# How Does ClassicFM Choose its Playlists?



## SallyR (May 22, 2020)

Working from home as I am, I spend most of my day with ClassicFM on in the background - interpersed with various playlists of my own. 

One thing which "bugs" me is that ClassicFM seems to play the same tracks by the same artists over and over again. There are *other* pianists than Lang Lang! there are *other* cellists than Sheku Kanneh-Mason and there are *other* conductors than Vladimir Ashkenazy. Also why do we always have "Mars the Bringer of War" from The Planets? Why never "Venus Bringer of Peace" or all the others...? 
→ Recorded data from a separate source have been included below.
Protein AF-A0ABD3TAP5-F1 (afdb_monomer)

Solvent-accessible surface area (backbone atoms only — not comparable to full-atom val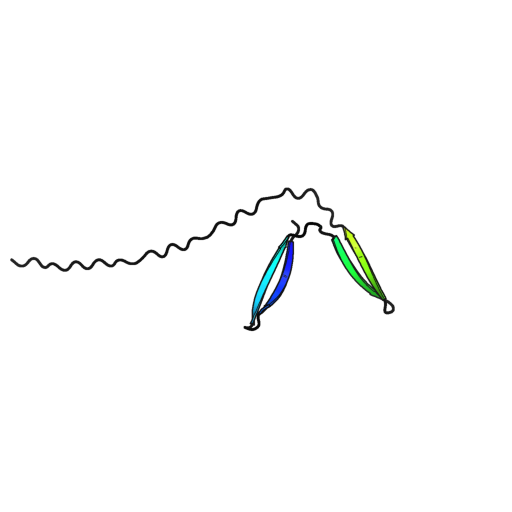ues): 5610 Å² total; per-residue (Å²): 125,46,65,49,76,49,79,50,70,48,98,85,70,47,81,46,78,46,80,42,85,44,99,66,64,69,44,69,53,72,50,78,56,96,94,40,79,47,74,43,83,41,78,58,85,75,76,79,68,74,85,76,80,83,79,80,79,79,83,77,80,79,80,81,79,84,77,83,81,85,83,86,79,87,82,83,134

Nearest PDB structures (foldseek):
  7unw-assembly1_Z  TM=3.536E-01  e=8.610E+00  Pseudomonas aeruginosa PAO1
  7oj0-assembly1_w  TM=3.412E-01  e=9.736E+00  Escherichia coli K-12

InterPro domains:
  IPR021410 The fantastic four family [PTHR33155] (3-66)
  IPR046431 Fantastic Four domain [PF11250] (2-41)

Sequence (77 aa):
MSWVMHKHHTSNGRFVITKEKVKRHEYFQAFRSNGRIVLNLVLLNEGEDEEEEDSMEEINGHDDENSGGMDSSGLES

Organism: NCBI:txid265156

Radius of gyration: 28.24 Å; Cα contacts (8 Å, |Δi|>4): 63; chains: 1; bounding box: 83×43×61 Å

pLDDT: mean 74.17, std 16.43, range [50.81, 96.44]

Mean predicted aligned error: 16.98 Å

Structure (mmCIF, N/CA/C/O backbone):
data_AF-A0ABD3TAP5-F1
#
_entry.id   AF-A0ABD3TAP5-F1
#
loop_
_at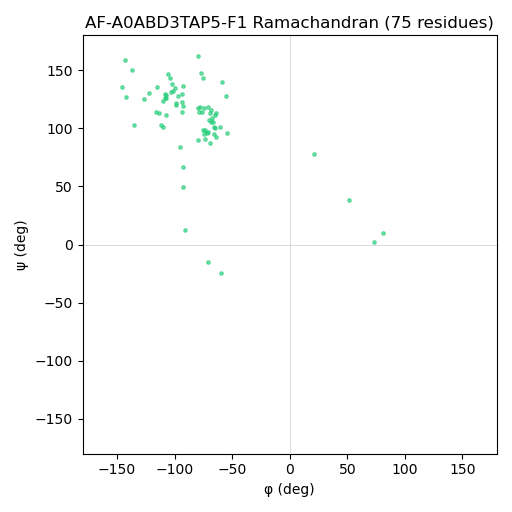om_site.group_PDB
_atom_site.id
_atom_site.type_symbol
_atom_site.label_atom_id
_atom_site.label_alt_id
_atom_site.label_comp_id
_atom_site.label_asym_id
_atom_site.label_entity_id
_atom_site.label_seq_id
_atom_site.pdbx_PDB_ins_code
_atom_site.Cartn_x
_atom_site.Cartn_y
_atom_site.Cartn_z
_atom_site.occupancy
_atom_site.B_iso_or_equiv
_atom_site.auth_seq_id
_atom_site.auth_comp_id
_atom_site.auth_asym_id
_atom_site.auth_atom_id
_atom_site.pdbx_PDB_model_num
ATOM 1 N N . MET A 1 1 ? 8.120 13.931 -1.858 1.00 62.28 1 MET A N 1
ATOM 2 C CA . MET A 1 1 ? 8.472 12.641 -2.490 1.00 62.28 1 MET A CA 1
ATOM 3 C C . MET A 1 1 ? 7.372 11.619 -2.217 1.00 62.28 1 MET A C 1
ATOM 5 O O . MET A 1 1 ? 7.392 10.940 -1.194 1.00 62.28 1 MET A O 1
ATOM 9 N N . SER A 1 2 ? 6.428 11.489 -3.146 1.00 69.62 2 SER A N 1
ATOM 10 C CA . SER A 1 2 ? 5.181 10.730 -2.996 1.00 69.62 2 SER A CA 1
ATOM 11 C C . SER A 1 2 ? 5.259 9.300 -3.478 1.00 69.62 2 SER A C 1
ATOM 13 O O . SER A 1 2 ? 4.623 8.925 -4.454 1.00 69.62 2 SER A O 1
ATOM 15 N N . TRP A 1 3 ? 6.045 8.469 -2.804 1.00 78.38 3 TRP A N 1
ATOM 16 C CA . TRP A 1 3 ? 6.216 7.079 -3.219 1.00 78.38 3 TRP A CA 1
ATOM 17 C C . TRP A 1 3 ? 5.558 6.114 -2.241 1.00 78.38 3 TRP A C 1
ATOM 19 O O . TRP A 1 3 ? 5.899 6.078 -1.059 1.00 78.38 3 TRP A O 1
ATOM 29 N N . VAL A 1 4 ? 4.648 5.285 -2.750 1.00 82.19 4 VAL A N 1
ATOM 30 C CA . VAL A 1 4 ? 4.158 4.104 -2.036 1.00 82.19 4 VAL A CA 1
ATOM 31 C C . VAL A 1 4 ? 5.003 2.910 -2.461 1.00 82.19 4 VAL A C 1
ATOM 33 O O . VAL A 1 4 ? 5.208 2.666 -3.651 1.00 82.19 4 VAL A O 1
ATOM 36 N N . MET A 1 5 ? 5.510 2.165 -1.481 1.00 88.62 5 MET A N 1
ATOM 37 C CA . MET A 1 5 ? 6.215 0.910 -1.724 1.00 88.62 5 MET A CA 1
ATOM 38 C C . MET A 1 5 ? 5.268 -0.262 -1.503 1.00 88.62 5 MET A C 1
ATOM 40 O O . MET A 1 5 ? 4.776 -0.473 -0.394 1.00 88.62 5 MET A O 1
ATOM 44 N N . HIS A 1 6 ? 5.064 -1.066 -2.542 1.00 90.12 6 HIS A N 1
ATOM 45 C CA . HIS A 1 6 ? 4.329 -2.321 -2.435 1.00 90.12 6 HIS A CA 1
ATOM 46 C C . HIS A 1 6 ? 5.302 -3.484 -2.349 1.00 90.12 6 HIS A C 1
ATOM 48 O O . HIS A 1 6 ? 6.252 -3.585 -3.124 1.00 90.12 6 HIS A O 1
ATOM 54 N N . LYS A 1 7 ? 5.037 -4.390 -1.414 1.00 93.75 7 LYS A N 1
ATOM 55 C CA . LYS A 1 7 ? 5.781 -5.635 -1.238 1.00 93.75 7 LYS A CA 1
ATOM 56 C C . LYS A 1 7 ? 4.904 -6.797 -1.679 1.00 93.75 7 LYS A C 1
ATOM 58 O O . LYS A 1 7 ? 3.795 -6.952 -1.171 1.00 93.75 7 LYS A O 1
ATOM 63 N N . HIS A 1 8 ? 5.434 -7.664 -2.533 1.00 93.75 8 HIS A N 1
ATOM 64 C CA . HIS A 1 8 ? 4.798 -8.937 -2.856 1.00 93.75 8 HIS A CA 1
ATOM 65 C C . HIS A 1 8 ? 5.833 -10.048 -3.040 1.00 93.75 8 HIS A C 1
ATOM 67 O O . HIS A 1 8 ? 7.019 -9.801 -3.268 1.00 93.75 8 HIS A O 1
ATOM 73 N N . HIS A 1 9 ? 5.377 -11.290 -2.892 1.00 96.44 9 HIS A N 1
ATOM 74 C CA . HIS A 1 9 ? 6.170 -12.468 -3.222 1.00 96.44 9 HIS A CA 1
ATOM 75 C C . HIS A 1 9 ? 5.688 -13.019 -4.559 1.00 96.44 9 HIS A C 1
ATOM 77 O O . HIS A 1 9 ? 4.485 -13.097 -4.810 1.00 96.44 9 HIS A O 1
ATOM 83 N N . THR A 1 10 ? 6.618 -13.415 -5.413 1.00 95.00 10 THR A N 1
ATOM 84 C CA . THR A 1 10 ? 6.301 -14.134 -6.647 1.00 95.00 10 THR A CA 1
ATOM 85 C C . THR A 1 10 ? 6.041 -15.612 -6.350 1.00 95.00 10 THR A C 1
ATOM 87 O O . THR A 1 10 ? 6.455 -16.147 -5.320 1.00 95.00 10 THR A O 1
ATOM 90 N N . SER A 1 11 ? 5.397 -16.314 -7.284 1.00 95.00 11 SER A N 1
ATOM 91 C CA . SER A 1 11 ? 5.131 -17.757 -7.171 1.00 95.00 11 SER A CA 1
ATOM 92 C C . SER A 1 11 ? 6.399 -18.613 -7.051 1.00 95.00 11 SER A C 1
ATOM 94 O O . SER A 1 11 ? 6.349 -19.697 -6.479 1.00 95.00 11 SER A O 1
ATOM 96 N N . ASN A 1 12 ? 7.542 -18.122 -7.542 1.00 95.44 12 ASN A N 1
ATOM 97 C CA . ASN A 1 12 ? 8.853 -18.765 -7.403 1.00 95.44 12 ASN A CA 1
ATOM 98 C C . ASN A 1 12 ? 9.640 -18.314 -6.154 1.00 95.44 12 ASN A C 1
ATOM 100 O O . ASN A 1 12 ? 10.832 -18.593 -6.054 1.00 95.44 12 ASN A O 1
ATOM 104 N N . GLY A 1 13 ? 8.997 -17.611 -5.216 1.00 94.81 13 GLY A N 1
ATOM 105 C CA . GLY A 1 13 ? 9.576 -17.260 -3.917 1.00 94.81 13 GLY A CA 1
ATOM 106 C C . GLY A 1 13 ? 10.502 -16.043 -3.914 1.00 94.81 13 GLY A C 1
ATOM 107 O O . GLY A 1 13 ? 11.156 -15.792 -2.904 1.00 94.81 13 GLY A O 1
ATOM 108 N N . ARG A 1 14 ? 10.570 -15.265 -5.002 1.00 95.94 14 ARG A N 1
ATOM 109 C CA . ARG A 1 14 ? 11.314 -14.000 -5.003 1.00 95.94 14 ARG A CA 1
ATOM 110 C C . ARG A 1 14 ? 10.531 -12.932 -4.254 1.00 95.94 14 ARG A C 1
ATOM 112 O O . ARG A 1 14 ? 9.307 -12.843 -4.343 1.00 95.94 14 ARG A O 1
ATOM 119 N N . PHE A 1 15 ? 11.273 -12.098 -3.546 1.00 95.69 15 PHE A N 1
ATOM 120 C CA . PHE A 1 15 ? 10.755 -10.926 -2.867 1.00 95.69 15 PHE A CA 1
ATOM 121 C C . PHE A 1 15 ? 10.897 -9.711 -3.780 1.00 95.69 15 PHE A C 1
ATOM 123 O O . PHE A 1 15 ? 12.004 -9.406 -4.219 1.00 95.69 15 PHE A O 1
ATOM 130 N N . VAL A 1 16 ? 9.790 -9.030 -4.070 1.00 96.00 16 VAL A N 1
ATOM 131 C CA . VAL A 1 16 ? 9.773 -7.866 -4.958 1.00 96.00 16 VAL A CA 1
ATOM 132 C C . VAL A 1 16 ? 9.210 -6.667 -4.204 1.00 96.00 16 VAL A C 1
ATOM 134 O O . VAL A 1 16 ? 8.145 -6.751 -3.585 1.00 96.00 16 VAL A O 1
ATOM 137 N N . ILE A 1 17 ? 9.936 -5.551 -4.275 1.00 95.19 17 ILE A N 1
ATOM 138 C CA . ILE A 1 17 ? 9.465 -4.232 -3.854 1.00 95.19 17 ILE A CA 1
ATOM 139 C C . ILE A 1 17 ? 9.236 -3.406 -5.118 1.00 95.19 17 ILE A C 1
ATOM 141 O O . ILE A 1 17 ? 10.143 -3.272 -5.936 1.00 95.19 17 ILE A O 1
ATOM 145 N N . THR A 1 18 ? 8.043 -2.840 -5.275 1.00 92.44 18 THR A N 1
ATOM 146 C CA . THR A 1 18 ? 7.713 -1.924 -6.376 1.00 92.44 18 THR A CA 1
ATOM 147 C C . THR A 1 18 ? 7.408 -0.536 -5.828 1.00 92.44 18 THR A C 1
ATOM 149 O O . THR A 1 18 ? 6.670 -0.422 -4.848 1.00 92.44 18 THR A O 1
ATOM 152 N N . LYS A 1 19 ? 7.949 0.509 -6.468 1.00 88.88 19 LYS A N 1
ATOM 153 C CA . LYS A 1 19 ? 7.634 1.913 -6.161 1.00 88.88 19 LYS A CA 1
ATOM 154 C C . LYS A 1 19 ? 6.499 2.420 -7.054 1.00 88.88 19 LYS A C 1
ATOM 156 O O . LYS A 1 19 ? 6.513 2.174 -8.256 1.00 88.88 19 LYS A O 1
ATOM 161 N N . GLU A 1 20 ? 5.548 3.147 -6.479 1.00 86.62 20 GLU A N 1
ATOM 162 C CA . GLU A 1 20 ? 4.454 3.819 -7.189 1.00 86.62 20 GLU A CA 1
ATOM 163 C C . GLU A 1 20 ? 4.430 5.306 -6.811 1.00 86.62 20 GLU A C 1
ATOM 165 O O . GLU A 1 20 ? 4.372 5.627 -5.622 1.00 86.62 20 GLU A O 1
ATOM 170 N N . LYS A 1 21 ? 4.487 6.209 -7.805 1.00 82.44 21 LYS A N 1
ATOM 171 C CA . LYS A 1 21 ? 4.372 7.662 -7.582 1.00 82.44 21 LYS A CA 1
ATOM 172 C C . LYS A 1 21 ? 2.900 8.007 -7.369 1.00 82.44 21 LYS A C 1
ATOM 174 O O . LYS A 1 21 ? 2.095 7.827 -8.282 1.00 82.44 21 LYS A O 1
ATOM 179 N N . VAL A 1 22 ? 2.540 8.534 -6.206 1.00 76.62 22 VAL A N 1
ATOM 180 C CA . VAL A 1 22 ? 1.171 8.947 -5.880 1.00 76.62 22 VAL A CA 1
ATOM 181 C C . VAL A 1 22 ? 1.026 10.460 -5.949 1.00 76.62 22 VAL A C 1
ATOM 183 O O . VAL A 1 22 ? 1.805 11.201 -5.383 1.00 76.62 22 VAL A O 1
ATOM 186 N N . LYS A 1 23 ? -0.005 10.961 -6.629 1.00 71.69 23 LYS A N 1
ATOM 187 C CA . LYS A 1 23 ? -0.198 12.418 -6.774 1.00 71.69 23 LYS A CA 1
ATOM 188 C C . LYS A 1 23 ? -0.622 13.127 -5.485 1.00 71.69 23 LYS A C 1
ATOM 190 O O . LYS A 1 23 ? -0.643 14.348 -5.452 1.00 71.69 23 LYS A O 1
ATOM 195 N N . ARG A 1 24 ? -1.069 12.376 -4.477 1.00 69.25 24 ARG A N 1
ATOM 196 C CA . ARG A 1 24 ? -1.554 12.903 -3.200 1.00 69.25 24 ARG A CA 1
ATOM 197 C C . ARG A 1 24 ? -1.100 11.985 -2.080 1.00 69.25 24 ARG A C 1
ATOM 199 O O . ARG A 1 24 ? -1.352 10.783 -2.128 1.00 69.25 24 ARG A O 1
ATOM 206 N N . HIS A 1 25 ? -0.457 12.562 -1.077 1.00 65.38 25 HIS A N 1
ATOM 207 C CA . HIS A 1 25 ? 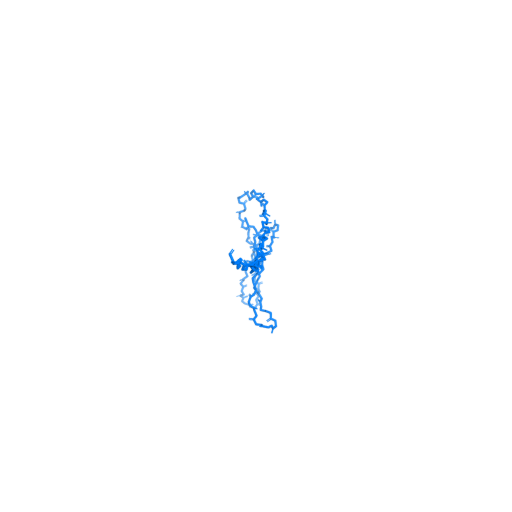0.041 11.867 0.106 1.00 65.38 25 HIS A CA 1
ATOM 208 C C . HIS A 1 25 ? -0.974 11.880 1.253 1.00 65.38 25 HIS A C 1
ATOM 210 O O . HIS A 1 25 ? -0.663 12.251 2.385 1.00 65.38 25 HIS A O 1
ATOM 216 N N . GLU A 1 26 ? -2.216 11.518 0.970 1.00 71.38 26 GLU A N 1
ATOM 217 C CA . GLU A 1 26 ? -3.244 11.460 2.002 1.00 71.38 26 GLU A CA 1
ATOM 218 C C . GLU A 1 26 ? -3.310 10.032 2.543 1.00 71.38 26 GLU A C 1
ATOM 220 O O . GLU A 1 26 ? -3.653 9.093 1.823 1.00 71.38 26 GLU A O 1
ATOM 225 N N . TYR A 1 27 ? -2.951 9.849 3.813 1.00 78.69 27 TYR A N 1
ATOM 226 C CA . TYR A 1 27 ? -2.968 8.535 4.454 1.00 78.69 27 TYR A CA 1
ATOM 227 C C . TYR A 1 27 ? -4.179 8.427 5.370 1.00 78.69 27 TYR A C 1
ATOM 229 O O . TYR A 1 27 ? -4.541 9.380 6.055 1.00 78.69 27 TYR A O 1
ATOM 237 N N . PHE A 1 28 ? -4.790 7.245 5.430 1.00 86.19 28 PHE A N 1
ATOM 238 C CA . PHE A 1 28 ? -5.808 6.967 6.435 1.00 86.19 28 PHE A CA 1
ATOM 239 C C . PHE A 1 28 ? -5.172 6.324 7.658 1.00 86.19 28 PHE A C 1
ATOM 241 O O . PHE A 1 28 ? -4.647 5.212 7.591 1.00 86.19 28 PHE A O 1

You get my drift. Sorry - Rant over!


----------



## Barbebleu (May 17, 2015)

And endless plays of Rimsky-Korsakov’s Scheherazade. It makes me mad. They must be on somebody’s payroll! I feel your pain.:lol:


----------



## starthrower (Dec 11, 2010)

Dvorak's 9th a couple times a week at my station. And second rate baroque every morning for the early birds. I don't bother tuning in unless I'm in the car.


----------



## Room2201974 (Jan 23, 2018)

I don't think the concept of payola ever died out. Now there are creative ways of doing payola in such a way as you don't break any laws. Just have a conglomerate own both media transmission types and rights to songs. When your media plays the songs you own rights to....ka-ching $$$$.


----------



## cwarchc (Apr 28, 2012)

I've moved over to Scala radio, playing away in the background whilst I'm working.
A slightly more eclectic mix


----------



## SallyR (May 22, 2020)

The real pain I think is felt by the young and lesser known artists who never get a look in!


----------



## Dorsetmike (Sep 26, 2018)

It's probably a case of if it's not in their "Top 300 as voted for by our listeners" or a limited selection of new releases then it doesn't get played. 
My biggest gripe with them is that back in January 2012 they did not play nor mention anything to remember John Stanleys 300th birth anniversary, yet in 2015 for months on end played just about everything Tchaikovski ever wrote on his 75th anniversary
I have emailed presenters suggetsing they play some of John Stanley's work - never had any reply nor mention, very occasionally Stanley's Trumpet voluntary used to get an airing - it was in the high 200s in the top 300 up to 2017, nowt since.


----------



## Allegro Con Brio (Jan 3, 2020)

I'm fortunate enough to have a _very_ good local classical music station which has quite a bit of contemporary and off-the-beaten-path stuff - they actually do cater to the serious classical listener which is a refreshment. From my impression of visiting their website, ClassicFM seems like a Buzzfeed-type clickbait hole under a thin guise of a classical music focus. It's really bizarre and I avoid visiting that site.


----------



## pianozach (May 21, 2018)

I think you're all projecting.

_Well, except for *barbebleu*, because yes, they do play Scheherazade all the time.
_
When ClassicFM plays one of the "Oldie Moldies" y'all just roll your eyes and think, _"Oh, not *again* . . . "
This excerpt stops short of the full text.